• [Your instructions]: When you reach the line that contains "ATOM 94 N N" in the data below, start reproducing lines exactly, and stop after the line that contains "ATOM 107 C CA".

• [Extracted data entries]:
* * *

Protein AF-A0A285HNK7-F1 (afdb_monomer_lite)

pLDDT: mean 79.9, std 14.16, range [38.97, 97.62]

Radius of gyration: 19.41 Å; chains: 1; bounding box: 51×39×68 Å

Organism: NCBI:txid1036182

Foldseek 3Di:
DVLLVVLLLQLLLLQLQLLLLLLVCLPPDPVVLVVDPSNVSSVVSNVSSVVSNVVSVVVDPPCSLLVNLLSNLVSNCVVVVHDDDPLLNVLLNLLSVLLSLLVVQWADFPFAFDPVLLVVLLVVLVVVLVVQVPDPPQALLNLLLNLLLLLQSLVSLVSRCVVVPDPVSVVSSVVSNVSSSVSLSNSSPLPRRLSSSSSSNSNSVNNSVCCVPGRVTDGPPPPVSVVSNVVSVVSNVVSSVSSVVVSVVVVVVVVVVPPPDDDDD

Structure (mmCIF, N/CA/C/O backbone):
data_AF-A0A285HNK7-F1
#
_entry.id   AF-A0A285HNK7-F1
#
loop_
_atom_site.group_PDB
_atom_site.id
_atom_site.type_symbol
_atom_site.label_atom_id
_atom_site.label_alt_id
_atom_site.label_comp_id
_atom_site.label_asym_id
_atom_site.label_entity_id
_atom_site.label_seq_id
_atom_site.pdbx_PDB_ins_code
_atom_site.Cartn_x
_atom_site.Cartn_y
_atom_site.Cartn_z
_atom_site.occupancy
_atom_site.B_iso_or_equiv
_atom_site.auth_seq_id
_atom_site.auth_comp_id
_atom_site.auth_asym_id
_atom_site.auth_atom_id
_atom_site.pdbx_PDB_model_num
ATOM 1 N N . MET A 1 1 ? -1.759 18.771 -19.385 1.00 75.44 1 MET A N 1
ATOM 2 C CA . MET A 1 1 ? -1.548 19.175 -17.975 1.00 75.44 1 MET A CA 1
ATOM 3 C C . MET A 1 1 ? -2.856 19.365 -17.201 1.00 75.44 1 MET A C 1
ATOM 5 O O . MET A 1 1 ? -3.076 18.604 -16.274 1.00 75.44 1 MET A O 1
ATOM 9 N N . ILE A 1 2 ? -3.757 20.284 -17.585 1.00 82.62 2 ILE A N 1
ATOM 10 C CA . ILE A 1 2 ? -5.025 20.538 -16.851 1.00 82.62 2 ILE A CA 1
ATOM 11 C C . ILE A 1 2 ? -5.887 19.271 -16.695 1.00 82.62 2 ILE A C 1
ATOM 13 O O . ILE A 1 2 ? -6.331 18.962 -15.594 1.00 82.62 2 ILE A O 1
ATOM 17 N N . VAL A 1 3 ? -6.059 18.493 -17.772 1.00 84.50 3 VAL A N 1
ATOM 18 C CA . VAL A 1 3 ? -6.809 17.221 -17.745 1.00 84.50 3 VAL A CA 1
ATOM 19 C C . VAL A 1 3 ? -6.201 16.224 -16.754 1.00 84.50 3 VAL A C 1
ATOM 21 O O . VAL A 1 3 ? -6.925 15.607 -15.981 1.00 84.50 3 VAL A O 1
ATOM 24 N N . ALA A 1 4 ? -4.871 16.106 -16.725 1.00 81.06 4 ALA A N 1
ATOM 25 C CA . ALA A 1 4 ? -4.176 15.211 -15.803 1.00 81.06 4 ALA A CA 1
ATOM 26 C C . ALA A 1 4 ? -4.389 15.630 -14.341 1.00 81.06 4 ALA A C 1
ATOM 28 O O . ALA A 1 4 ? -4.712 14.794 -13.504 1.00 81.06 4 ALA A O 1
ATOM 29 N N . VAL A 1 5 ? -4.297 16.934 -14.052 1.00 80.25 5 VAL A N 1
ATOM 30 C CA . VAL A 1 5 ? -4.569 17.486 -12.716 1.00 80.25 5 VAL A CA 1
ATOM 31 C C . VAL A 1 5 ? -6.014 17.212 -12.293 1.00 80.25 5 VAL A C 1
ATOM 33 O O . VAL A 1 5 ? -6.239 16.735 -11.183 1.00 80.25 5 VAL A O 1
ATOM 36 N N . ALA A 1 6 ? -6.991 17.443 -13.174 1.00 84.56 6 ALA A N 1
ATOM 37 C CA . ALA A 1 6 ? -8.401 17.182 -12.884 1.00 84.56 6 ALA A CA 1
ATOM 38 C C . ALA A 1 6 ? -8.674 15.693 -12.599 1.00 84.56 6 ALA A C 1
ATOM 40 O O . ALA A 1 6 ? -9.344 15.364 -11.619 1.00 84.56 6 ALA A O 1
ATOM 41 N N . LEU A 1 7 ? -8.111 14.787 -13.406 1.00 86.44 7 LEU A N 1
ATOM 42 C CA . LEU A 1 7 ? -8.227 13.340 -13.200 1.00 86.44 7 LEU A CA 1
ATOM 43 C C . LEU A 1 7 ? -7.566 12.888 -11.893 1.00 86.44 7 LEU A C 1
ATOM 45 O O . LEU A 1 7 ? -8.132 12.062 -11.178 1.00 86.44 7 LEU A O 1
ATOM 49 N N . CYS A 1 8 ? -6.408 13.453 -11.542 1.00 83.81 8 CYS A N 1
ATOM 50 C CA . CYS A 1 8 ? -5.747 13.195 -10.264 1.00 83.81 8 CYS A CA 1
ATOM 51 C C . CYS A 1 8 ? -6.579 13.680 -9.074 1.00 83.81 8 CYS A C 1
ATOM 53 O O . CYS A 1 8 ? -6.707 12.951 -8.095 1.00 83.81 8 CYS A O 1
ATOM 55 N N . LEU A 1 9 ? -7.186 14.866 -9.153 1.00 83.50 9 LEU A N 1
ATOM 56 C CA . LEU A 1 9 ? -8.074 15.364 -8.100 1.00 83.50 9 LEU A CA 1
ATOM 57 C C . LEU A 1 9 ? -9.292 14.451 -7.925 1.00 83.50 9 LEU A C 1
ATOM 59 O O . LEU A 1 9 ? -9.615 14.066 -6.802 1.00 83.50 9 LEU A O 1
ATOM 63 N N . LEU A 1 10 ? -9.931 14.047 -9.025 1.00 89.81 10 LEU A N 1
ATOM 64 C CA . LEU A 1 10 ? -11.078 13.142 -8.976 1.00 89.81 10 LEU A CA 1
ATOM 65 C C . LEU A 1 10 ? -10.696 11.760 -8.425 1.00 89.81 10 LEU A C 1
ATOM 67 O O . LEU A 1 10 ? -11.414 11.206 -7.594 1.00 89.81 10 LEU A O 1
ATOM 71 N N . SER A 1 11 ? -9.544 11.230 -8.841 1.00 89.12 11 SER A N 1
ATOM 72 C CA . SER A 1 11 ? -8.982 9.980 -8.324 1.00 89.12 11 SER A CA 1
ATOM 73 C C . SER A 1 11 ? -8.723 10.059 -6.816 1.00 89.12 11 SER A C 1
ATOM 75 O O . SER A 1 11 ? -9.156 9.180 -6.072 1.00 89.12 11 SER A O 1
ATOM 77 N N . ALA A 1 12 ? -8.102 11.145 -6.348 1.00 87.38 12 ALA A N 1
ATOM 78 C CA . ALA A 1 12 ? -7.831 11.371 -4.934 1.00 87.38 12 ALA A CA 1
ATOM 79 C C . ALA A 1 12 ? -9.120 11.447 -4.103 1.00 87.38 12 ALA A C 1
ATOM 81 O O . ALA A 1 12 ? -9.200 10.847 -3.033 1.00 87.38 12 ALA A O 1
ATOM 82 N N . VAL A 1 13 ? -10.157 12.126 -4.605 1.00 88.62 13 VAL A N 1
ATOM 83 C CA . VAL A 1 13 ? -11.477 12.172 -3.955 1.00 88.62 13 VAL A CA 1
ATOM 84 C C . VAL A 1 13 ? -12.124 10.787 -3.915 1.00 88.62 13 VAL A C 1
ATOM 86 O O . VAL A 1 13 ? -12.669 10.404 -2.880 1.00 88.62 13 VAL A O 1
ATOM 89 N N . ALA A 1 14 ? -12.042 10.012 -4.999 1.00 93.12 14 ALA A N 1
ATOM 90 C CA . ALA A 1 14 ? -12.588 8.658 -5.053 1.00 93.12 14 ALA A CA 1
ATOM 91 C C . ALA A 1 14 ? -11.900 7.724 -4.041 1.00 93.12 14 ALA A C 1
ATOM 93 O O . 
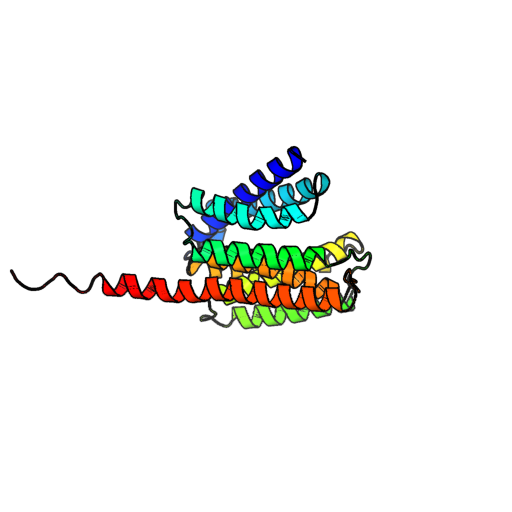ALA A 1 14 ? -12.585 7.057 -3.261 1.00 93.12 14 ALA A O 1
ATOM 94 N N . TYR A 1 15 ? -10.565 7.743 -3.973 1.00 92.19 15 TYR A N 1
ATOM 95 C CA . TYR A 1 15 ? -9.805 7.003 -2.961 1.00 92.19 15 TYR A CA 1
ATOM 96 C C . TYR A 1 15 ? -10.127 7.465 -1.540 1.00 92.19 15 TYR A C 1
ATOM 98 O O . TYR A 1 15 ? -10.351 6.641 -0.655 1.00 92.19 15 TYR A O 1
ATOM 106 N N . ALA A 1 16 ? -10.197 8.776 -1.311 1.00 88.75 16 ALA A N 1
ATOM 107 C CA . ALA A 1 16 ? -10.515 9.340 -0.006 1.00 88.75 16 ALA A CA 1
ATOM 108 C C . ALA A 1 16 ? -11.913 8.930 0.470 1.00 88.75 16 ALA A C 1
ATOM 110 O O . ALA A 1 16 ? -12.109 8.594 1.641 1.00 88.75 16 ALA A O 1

* * *

• [Written solution]:
ATOM 94 N N . TYR A 1 15 ? -10.565 7.743 -3.973 1.00 92.19 15 TYR A N 1
ATOM 95 C CA . TYR A 1 15 ? -9.805 7.003 -2.961 1.00 92.19 15 TYR A CA 1
ATOM 96 C C . TYR A 1 15 ? -10.127 7.465 -1.540 1.00 92.19 15 TYR A C 1
ATOM 98 O O . TYR A 1 15 ? -10.351 6.641 -0.655 1.00 92.19 15 TYR A O 1
ATOM 106 N N . ALA A 1 16 ? -10.197 8.776 -1.311 1.00 88.75 16 ALA A N 1
ATOM 107 C CA . ALA A 1 16 ? -10.515 9.340 -0.006 1.00 88.75 16 ALA A CA 1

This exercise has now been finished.